From this delta, the processor 170 may, in real-time, establish
occurrence of a maximum in the delta and may model a function to
fit the delta obtained from the outputs from the sample sensor and
the guard sensor. The processor 170 may use the delta to manage the
sampling process. This management may include determining from a
maximum in the delta that the guarded sampling probe device 20 is
working correctly, wherein to work correctly the guard probe 26
draws off the contaminants 112 and the sampling probe 24 draws off
essentially virgin formation fluid. In some aspects of the present
invention, this determination of correct functionality of the
guarded sampling probe device 20 may include monitoring of the
outputs from the sampling probe 24 and the guard probe 26 for a
period after the maximum. During this period, for correct
functionality, the delta should decrease. Length of the period used
in the determination and/or variances in the expected decrease in
the delta may be determined experimentally, from prior downhole
measurements, from mathematical analysis or modeling and/or the
like.
[0046] In some embodiments of the present invention, the processor
170 may process the outputs from the sample sensor and the guard
sensor to determine in real-time expected contamination levels for
the sampling probe 24 and the guard probe 26. From such
computations, the processor may manage the guarded sampling probe
device 20. Such management of the guarded sampling probe device 20
may include instructing the guarded sampling probe device 20 to
provide for collection of samples from the sampling probe 24 and/or
the guard probe 26, altering the pressure at the sampling probe 24
and/or the guard probe 26 to provide for changes to the flow of the
formation fluid 122 and/or the contaminants 112 into the sampling
probe 24 and the guard probe 26, changing the position/orientation
of the guarded sampling probe device 20 relative to a sidewall of
the wellbore and/or the earth formation 16, changing the
alignment/relative position of the sampling probe 24 and the guard
probe 26 and/or the like. In certain aspects, management of the
fluid sampling may comprise using a heating device 171 to heat the
earth formation 16, the sidewall 115, the formation fluids 124
and/or the like. Such heating may be used in response to modeling
of viscosity of the fluid samples being withdrawn or the like.
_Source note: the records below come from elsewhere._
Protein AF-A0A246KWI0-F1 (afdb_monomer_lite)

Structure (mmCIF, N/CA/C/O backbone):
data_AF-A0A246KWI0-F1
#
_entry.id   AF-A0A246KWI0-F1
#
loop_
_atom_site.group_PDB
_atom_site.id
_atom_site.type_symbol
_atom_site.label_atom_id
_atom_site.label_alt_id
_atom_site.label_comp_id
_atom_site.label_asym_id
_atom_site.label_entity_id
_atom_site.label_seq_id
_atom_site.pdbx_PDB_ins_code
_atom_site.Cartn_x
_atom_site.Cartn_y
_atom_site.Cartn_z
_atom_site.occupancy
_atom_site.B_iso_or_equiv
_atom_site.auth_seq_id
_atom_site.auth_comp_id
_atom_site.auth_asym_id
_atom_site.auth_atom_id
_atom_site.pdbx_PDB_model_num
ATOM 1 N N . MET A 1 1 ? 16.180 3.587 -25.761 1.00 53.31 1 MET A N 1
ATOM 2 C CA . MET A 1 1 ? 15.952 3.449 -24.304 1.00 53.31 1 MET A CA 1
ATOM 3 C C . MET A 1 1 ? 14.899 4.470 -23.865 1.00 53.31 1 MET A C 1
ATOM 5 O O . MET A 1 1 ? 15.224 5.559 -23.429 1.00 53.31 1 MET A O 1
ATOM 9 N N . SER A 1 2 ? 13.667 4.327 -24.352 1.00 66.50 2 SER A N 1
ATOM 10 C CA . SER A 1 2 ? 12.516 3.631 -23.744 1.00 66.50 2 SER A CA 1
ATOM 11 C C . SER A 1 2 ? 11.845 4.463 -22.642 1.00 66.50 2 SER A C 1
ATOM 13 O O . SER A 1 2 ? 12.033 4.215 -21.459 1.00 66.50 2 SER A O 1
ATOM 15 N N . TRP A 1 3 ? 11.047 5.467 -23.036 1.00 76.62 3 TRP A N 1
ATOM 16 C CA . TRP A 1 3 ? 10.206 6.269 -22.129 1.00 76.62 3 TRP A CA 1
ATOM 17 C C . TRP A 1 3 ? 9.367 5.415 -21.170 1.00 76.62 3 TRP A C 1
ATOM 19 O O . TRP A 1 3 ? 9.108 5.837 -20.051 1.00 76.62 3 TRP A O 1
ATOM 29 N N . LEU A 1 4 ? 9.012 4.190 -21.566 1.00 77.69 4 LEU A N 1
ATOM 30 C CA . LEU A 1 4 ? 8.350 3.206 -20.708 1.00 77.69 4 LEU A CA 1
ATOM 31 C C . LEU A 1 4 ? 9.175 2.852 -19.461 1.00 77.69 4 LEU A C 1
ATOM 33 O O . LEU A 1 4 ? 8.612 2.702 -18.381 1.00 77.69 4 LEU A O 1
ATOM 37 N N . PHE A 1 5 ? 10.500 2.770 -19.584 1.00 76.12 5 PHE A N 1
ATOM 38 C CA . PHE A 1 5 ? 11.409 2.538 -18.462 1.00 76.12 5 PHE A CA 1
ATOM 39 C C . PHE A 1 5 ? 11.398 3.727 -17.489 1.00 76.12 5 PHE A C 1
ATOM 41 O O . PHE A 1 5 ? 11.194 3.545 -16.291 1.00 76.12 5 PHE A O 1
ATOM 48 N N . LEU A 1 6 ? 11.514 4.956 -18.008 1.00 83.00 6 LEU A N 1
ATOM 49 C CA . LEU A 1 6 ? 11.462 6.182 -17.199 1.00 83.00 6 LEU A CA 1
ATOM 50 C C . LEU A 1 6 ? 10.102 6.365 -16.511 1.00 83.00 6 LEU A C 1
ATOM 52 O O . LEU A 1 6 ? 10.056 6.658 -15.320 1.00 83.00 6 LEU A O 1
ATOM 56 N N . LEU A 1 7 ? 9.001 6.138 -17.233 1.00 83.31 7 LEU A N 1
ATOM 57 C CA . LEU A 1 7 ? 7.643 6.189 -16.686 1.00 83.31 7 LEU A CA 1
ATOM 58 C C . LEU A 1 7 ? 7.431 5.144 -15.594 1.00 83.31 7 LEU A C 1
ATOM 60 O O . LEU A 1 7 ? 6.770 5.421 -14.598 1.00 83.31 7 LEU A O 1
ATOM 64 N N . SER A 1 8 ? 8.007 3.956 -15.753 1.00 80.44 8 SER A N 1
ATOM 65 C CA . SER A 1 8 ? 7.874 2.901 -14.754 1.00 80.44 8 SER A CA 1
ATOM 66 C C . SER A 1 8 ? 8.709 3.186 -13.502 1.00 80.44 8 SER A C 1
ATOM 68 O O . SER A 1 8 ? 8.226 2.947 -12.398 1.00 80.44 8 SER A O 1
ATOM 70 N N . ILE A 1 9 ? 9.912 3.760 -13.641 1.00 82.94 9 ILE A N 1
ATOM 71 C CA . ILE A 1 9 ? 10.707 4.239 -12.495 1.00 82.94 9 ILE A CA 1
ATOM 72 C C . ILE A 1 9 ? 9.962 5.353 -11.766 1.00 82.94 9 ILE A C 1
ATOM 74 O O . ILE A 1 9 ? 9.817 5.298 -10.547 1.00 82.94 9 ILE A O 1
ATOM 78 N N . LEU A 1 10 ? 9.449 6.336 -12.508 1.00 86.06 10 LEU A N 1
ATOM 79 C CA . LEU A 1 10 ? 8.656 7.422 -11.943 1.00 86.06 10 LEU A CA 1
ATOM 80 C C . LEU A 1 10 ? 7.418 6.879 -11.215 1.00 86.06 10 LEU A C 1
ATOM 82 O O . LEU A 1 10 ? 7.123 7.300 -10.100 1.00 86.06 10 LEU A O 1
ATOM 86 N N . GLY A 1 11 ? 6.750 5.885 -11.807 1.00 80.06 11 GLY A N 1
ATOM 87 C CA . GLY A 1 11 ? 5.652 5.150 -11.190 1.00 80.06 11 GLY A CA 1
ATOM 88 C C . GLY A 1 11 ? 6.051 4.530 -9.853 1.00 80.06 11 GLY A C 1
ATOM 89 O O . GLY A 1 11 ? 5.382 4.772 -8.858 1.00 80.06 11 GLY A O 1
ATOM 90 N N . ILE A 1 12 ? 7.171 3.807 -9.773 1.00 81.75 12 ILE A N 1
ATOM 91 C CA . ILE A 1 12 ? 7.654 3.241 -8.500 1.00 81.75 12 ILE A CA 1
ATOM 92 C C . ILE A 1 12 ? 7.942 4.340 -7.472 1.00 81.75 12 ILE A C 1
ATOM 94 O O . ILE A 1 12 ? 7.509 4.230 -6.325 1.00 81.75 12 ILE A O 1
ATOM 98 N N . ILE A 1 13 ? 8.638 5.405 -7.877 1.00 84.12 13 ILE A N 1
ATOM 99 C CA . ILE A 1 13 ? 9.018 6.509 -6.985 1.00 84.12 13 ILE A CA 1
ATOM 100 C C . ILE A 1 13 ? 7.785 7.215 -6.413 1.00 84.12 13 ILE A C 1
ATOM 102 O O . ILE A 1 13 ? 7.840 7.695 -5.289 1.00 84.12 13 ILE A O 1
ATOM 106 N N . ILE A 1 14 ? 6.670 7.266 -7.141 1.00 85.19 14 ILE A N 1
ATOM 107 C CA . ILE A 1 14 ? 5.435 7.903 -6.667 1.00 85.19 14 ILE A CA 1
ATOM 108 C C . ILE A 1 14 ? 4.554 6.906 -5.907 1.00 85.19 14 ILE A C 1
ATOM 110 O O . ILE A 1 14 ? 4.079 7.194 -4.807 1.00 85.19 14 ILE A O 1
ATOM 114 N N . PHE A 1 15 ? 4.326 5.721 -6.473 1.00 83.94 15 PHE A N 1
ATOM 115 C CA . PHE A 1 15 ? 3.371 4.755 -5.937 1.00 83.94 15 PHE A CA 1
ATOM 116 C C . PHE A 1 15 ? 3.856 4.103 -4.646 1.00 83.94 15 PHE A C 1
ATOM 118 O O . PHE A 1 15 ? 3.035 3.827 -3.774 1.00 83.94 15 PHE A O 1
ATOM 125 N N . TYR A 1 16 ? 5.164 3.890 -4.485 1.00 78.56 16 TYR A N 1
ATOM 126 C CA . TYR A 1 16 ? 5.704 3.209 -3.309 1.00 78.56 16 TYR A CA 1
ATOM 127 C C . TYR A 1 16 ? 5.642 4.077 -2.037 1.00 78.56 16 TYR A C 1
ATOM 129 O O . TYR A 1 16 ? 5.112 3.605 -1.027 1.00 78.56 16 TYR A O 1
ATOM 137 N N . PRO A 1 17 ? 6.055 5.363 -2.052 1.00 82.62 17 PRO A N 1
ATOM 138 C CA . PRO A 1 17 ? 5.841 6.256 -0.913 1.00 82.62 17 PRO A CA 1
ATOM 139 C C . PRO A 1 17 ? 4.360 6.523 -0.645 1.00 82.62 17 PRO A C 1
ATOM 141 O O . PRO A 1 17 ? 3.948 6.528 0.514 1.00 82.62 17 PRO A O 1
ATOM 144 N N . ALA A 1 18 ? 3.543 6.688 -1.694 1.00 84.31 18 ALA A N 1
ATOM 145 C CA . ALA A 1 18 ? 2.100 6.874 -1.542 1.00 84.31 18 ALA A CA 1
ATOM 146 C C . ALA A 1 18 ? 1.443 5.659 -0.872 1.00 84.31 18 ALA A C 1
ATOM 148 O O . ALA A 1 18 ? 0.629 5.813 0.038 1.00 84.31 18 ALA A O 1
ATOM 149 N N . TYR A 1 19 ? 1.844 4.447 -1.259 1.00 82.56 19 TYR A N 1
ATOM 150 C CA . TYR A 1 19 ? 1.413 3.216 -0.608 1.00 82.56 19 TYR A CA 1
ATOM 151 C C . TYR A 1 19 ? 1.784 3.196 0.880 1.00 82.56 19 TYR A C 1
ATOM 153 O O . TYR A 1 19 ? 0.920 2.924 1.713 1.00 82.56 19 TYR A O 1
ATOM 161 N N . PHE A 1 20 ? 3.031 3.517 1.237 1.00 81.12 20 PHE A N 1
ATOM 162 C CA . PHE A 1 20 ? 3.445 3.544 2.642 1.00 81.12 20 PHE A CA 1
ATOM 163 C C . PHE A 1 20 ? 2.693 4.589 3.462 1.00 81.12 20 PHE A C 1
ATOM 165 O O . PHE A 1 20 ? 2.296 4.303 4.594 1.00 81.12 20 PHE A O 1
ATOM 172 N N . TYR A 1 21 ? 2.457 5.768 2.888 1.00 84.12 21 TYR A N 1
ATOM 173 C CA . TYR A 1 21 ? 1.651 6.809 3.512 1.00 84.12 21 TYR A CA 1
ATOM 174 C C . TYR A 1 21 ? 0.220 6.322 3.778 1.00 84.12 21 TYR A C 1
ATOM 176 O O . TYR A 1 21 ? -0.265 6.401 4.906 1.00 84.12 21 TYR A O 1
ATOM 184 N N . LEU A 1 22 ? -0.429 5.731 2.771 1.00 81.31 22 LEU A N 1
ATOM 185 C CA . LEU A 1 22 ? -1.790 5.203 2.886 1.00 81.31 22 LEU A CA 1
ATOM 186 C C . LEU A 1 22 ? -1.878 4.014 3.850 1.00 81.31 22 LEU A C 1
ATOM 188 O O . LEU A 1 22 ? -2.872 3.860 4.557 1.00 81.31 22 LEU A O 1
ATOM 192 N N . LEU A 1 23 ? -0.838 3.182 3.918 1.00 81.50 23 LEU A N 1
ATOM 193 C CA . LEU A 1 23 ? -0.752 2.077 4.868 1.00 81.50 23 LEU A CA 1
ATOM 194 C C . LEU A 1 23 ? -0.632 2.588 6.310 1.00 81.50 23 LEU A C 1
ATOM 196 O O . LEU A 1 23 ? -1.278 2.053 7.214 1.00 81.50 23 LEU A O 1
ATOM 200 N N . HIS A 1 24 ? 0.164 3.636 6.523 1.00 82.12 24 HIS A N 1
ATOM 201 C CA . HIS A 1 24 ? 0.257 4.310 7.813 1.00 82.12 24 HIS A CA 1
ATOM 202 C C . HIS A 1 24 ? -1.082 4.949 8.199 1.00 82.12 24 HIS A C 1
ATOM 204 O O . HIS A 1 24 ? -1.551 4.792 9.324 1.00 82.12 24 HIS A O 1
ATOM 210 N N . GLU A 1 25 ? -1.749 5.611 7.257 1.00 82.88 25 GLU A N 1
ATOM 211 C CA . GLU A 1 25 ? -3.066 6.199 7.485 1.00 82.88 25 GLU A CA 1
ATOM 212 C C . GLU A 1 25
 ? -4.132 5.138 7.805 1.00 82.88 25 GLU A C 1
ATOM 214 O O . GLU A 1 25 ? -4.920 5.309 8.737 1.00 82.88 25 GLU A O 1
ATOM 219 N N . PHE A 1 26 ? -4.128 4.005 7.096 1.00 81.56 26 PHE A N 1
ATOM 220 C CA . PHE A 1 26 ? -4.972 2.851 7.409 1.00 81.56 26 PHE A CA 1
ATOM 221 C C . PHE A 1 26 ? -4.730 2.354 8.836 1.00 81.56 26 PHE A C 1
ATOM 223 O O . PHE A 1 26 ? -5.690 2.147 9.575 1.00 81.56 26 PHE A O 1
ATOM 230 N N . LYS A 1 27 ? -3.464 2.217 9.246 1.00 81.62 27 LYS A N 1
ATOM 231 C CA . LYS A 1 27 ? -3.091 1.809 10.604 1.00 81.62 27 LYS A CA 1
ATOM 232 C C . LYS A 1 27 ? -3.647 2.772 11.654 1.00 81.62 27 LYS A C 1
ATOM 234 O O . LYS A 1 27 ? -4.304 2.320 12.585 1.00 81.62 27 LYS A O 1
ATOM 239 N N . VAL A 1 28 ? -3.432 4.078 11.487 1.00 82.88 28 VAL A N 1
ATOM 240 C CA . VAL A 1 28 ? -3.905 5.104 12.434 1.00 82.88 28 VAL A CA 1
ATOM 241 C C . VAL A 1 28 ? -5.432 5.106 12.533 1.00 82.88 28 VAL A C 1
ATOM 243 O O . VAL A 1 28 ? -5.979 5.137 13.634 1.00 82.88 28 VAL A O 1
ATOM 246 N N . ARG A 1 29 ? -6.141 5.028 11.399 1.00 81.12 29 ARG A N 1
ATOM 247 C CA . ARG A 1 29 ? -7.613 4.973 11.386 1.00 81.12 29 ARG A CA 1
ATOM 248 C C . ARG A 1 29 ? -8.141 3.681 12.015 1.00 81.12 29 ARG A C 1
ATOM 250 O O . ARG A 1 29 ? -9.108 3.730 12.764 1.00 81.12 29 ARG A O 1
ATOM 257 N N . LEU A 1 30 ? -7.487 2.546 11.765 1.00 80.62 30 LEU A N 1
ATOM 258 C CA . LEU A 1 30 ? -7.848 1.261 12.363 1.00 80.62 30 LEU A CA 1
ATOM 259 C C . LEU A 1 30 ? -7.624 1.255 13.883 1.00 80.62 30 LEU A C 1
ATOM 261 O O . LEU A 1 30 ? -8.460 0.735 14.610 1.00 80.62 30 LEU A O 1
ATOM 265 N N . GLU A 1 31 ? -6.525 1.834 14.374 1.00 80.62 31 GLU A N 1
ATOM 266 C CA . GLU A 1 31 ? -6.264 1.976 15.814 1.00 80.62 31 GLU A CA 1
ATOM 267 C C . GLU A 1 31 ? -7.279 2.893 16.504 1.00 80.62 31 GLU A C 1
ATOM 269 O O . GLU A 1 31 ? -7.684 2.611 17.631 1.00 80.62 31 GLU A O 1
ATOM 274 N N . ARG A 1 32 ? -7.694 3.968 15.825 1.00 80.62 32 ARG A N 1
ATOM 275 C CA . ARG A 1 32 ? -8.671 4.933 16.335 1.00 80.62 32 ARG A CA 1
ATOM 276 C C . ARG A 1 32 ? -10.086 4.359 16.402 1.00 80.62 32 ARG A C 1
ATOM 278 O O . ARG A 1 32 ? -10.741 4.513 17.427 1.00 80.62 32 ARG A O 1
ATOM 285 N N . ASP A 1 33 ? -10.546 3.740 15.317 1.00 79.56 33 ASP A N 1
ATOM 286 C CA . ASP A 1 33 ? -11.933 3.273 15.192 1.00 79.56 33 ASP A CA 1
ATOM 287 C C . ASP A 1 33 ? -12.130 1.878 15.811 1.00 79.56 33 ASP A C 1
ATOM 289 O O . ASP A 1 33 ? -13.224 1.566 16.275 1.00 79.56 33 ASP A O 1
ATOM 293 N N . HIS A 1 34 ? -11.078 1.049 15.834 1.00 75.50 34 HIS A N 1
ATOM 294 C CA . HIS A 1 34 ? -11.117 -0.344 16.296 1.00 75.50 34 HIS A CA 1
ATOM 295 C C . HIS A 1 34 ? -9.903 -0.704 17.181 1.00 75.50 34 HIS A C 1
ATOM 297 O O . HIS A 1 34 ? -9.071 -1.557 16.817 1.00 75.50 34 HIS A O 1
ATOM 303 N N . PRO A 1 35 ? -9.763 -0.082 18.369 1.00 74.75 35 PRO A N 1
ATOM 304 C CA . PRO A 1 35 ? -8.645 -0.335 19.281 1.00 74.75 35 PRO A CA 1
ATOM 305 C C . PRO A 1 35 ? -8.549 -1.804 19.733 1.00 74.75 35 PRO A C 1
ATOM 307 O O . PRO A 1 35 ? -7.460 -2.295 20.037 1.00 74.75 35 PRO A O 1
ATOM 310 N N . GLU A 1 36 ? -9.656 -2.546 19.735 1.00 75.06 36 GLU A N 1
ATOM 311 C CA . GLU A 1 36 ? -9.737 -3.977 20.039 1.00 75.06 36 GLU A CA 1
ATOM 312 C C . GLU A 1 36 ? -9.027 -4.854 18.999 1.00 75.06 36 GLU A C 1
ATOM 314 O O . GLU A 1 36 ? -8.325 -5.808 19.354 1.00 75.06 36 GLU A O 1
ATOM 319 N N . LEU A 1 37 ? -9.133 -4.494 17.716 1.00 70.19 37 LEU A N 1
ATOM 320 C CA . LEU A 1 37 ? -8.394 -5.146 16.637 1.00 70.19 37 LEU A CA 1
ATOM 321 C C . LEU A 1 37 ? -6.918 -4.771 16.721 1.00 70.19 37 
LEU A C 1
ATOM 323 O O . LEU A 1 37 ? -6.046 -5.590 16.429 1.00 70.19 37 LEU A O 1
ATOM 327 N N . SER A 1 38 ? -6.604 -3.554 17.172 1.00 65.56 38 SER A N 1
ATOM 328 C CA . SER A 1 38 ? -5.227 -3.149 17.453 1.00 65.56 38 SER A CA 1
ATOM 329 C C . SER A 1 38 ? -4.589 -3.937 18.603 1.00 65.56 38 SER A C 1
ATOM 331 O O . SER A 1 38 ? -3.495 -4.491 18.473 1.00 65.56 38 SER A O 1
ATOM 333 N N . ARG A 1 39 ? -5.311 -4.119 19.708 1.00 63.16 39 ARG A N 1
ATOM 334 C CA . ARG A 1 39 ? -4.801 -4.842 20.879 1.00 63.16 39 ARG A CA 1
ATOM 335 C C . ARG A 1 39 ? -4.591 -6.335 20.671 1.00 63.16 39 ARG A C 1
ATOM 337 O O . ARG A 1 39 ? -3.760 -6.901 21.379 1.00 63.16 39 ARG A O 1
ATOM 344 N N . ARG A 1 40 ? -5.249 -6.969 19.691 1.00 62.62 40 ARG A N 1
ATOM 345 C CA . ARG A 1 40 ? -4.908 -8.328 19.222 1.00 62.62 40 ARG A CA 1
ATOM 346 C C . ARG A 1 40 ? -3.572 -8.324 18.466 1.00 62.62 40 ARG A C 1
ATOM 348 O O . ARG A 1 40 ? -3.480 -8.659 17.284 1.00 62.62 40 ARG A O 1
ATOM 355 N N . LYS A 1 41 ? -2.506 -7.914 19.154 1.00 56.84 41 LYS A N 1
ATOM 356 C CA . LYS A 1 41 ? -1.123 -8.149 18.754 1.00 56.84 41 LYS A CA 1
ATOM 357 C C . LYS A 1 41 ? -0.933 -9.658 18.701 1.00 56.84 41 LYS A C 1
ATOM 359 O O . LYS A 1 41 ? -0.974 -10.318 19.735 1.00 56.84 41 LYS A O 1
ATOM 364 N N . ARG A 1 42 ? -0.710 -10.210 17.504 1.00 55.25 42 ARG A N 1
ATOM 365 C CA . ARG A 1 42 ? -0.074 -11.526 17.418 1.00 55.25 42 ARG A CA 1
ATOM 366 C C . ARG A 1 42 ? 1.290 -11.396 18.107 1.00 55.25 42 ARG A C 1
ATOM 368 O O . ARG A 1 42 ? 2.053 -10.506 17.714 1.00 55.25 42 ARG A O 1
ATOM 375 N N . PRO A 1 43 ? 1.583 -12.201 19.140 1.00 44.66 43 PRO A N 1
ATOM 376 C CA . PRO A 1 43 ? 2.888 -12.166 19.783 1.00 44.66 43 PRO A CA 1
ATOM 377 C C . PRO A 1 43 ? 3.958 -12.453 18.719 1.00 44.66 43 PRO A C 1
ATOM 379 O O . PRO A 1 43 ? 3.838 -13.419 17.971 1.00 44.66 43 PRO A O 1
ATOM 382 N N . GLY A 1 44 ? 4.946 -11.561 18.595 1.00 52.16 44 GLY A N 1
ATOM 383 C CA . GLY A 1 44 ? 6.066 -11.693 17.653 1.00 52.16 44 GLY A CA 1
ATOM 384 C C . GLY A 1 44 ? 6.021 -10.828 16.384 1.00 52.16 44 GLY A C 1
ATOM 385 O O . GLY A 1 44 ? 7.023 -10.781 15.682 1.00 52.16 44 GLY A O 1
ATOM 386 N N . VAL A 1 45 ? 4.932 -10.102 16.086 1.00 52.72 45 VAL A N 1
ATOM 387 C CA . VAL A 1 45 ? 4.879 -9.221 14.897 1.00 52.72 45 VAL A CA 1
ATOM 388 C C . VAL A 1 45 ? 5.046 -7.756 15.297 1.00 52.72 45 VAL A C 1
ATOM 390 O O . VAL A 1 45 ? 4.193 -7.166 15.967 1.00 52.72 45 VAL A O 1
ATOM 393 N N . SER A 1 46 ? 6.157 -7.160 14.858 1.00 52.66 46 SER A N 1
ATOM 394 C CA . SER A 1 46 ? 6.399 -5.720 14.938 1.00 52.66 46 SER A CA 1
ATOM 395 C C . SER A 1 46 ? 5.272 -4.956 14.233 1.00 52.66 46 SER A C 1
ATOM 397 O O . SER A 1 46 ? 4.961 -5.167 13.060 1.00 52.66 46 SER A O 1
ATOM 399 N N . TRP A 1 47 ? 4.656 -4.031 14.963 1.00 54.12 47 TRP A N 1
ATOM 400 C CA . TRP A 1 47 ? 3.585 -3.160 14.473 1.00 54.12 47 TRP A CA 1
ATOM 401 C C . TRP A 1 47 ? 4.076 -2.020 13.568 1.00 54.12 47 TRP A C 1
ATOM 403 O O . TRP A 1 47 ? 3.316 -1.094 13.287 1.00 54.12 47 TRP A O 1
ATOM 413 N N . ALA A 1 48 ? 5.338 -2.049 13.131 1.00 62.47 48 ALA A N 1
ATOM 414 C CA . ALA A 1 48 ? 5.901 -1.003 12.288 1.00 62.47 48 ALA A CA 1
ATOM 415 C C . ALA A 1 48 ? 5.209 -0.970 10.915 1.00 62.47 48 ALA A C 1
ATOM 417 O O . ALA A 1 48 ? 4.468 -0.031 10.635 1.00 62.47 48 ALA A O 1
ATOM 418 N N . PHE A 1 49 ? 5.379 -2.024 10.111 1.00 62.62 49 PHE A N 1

Using processing of the delta, the guarded sampling probe device 20
may be used as an intelligent sampling probe that may be adjusted
and maneuvered in real-time to provide for more efficient, quicker
and controlled sampling of formation fluids.
[0047] FIG. 2B is a schematic-type diagram illustrating a fluid
sampling probe for use in a formation-fluid sampling system, in
accordance with an embodiment of the present invention. In some
embodiments of the present invention, the wellbore tool 16 may
comprise the sampling probe 24 and a plurality of the guard probes
26a and 26b disposed around/adjacent to the sampling probe 24.
Different positions of the guard probes 26a and 26b relative to the
sampling probe 24 may provide for different fluid sampling
characteristics of the guarded sampling probe device 20. Using
embodiments of this invention, the sampling characteristics may be
determined in real-time. As such, in certain aspects the
arrangement of the sampling probe 24 and/or the guard probes 26a
and 26b may be changed based upon real-time analysis. Additionally,
pressures at one or more of the sampling probe 24 and the guard
probes 26a and 26b may be managed in real-time.
[0048] FIG. 3A illustrates contamination amounts in a guard probe
and a sampling probe and a delta of the difference between the
contamination in the probes as the contamination and delta vary
with time during operation of a formation-fluid sampling system, in
accordance with an embodiment of the present invention. As
depicted, a sample variant 300 illustrates a contamination level of
a sample in the sampling probe and the guard variant 310
illustrates a contamination level of a sample in the guard probe.
The sample variance 300 and the guard variance 310 are plotted on a
contamination level 315 versus a pumped sample volume 320. The
sample variance 300 and the guard variance 310 may be determined
from prediction, experimentation, measurements from the wellbore
mathematical modeling or the like.
[0049] In FIG. 3A, the sample variance 300 and the guard variance
310 are illustrated based upon a prediction that at the start of
sampling the fluid sampling probe and the guard probe will both
receive contaminated samples and after as sampling continues the
amount of contamination in the fluid sampling probe and the guard
probe will decrease with the contamination decreasing faster in the
fluid sampling probe, due to the guard probe drawing contaminants
away from the fluid sampling probe. A delta variance 330
illustrates a difference between the contamination in fluid sampled
by the fluid sampling probe and fluid samples by the guard probe.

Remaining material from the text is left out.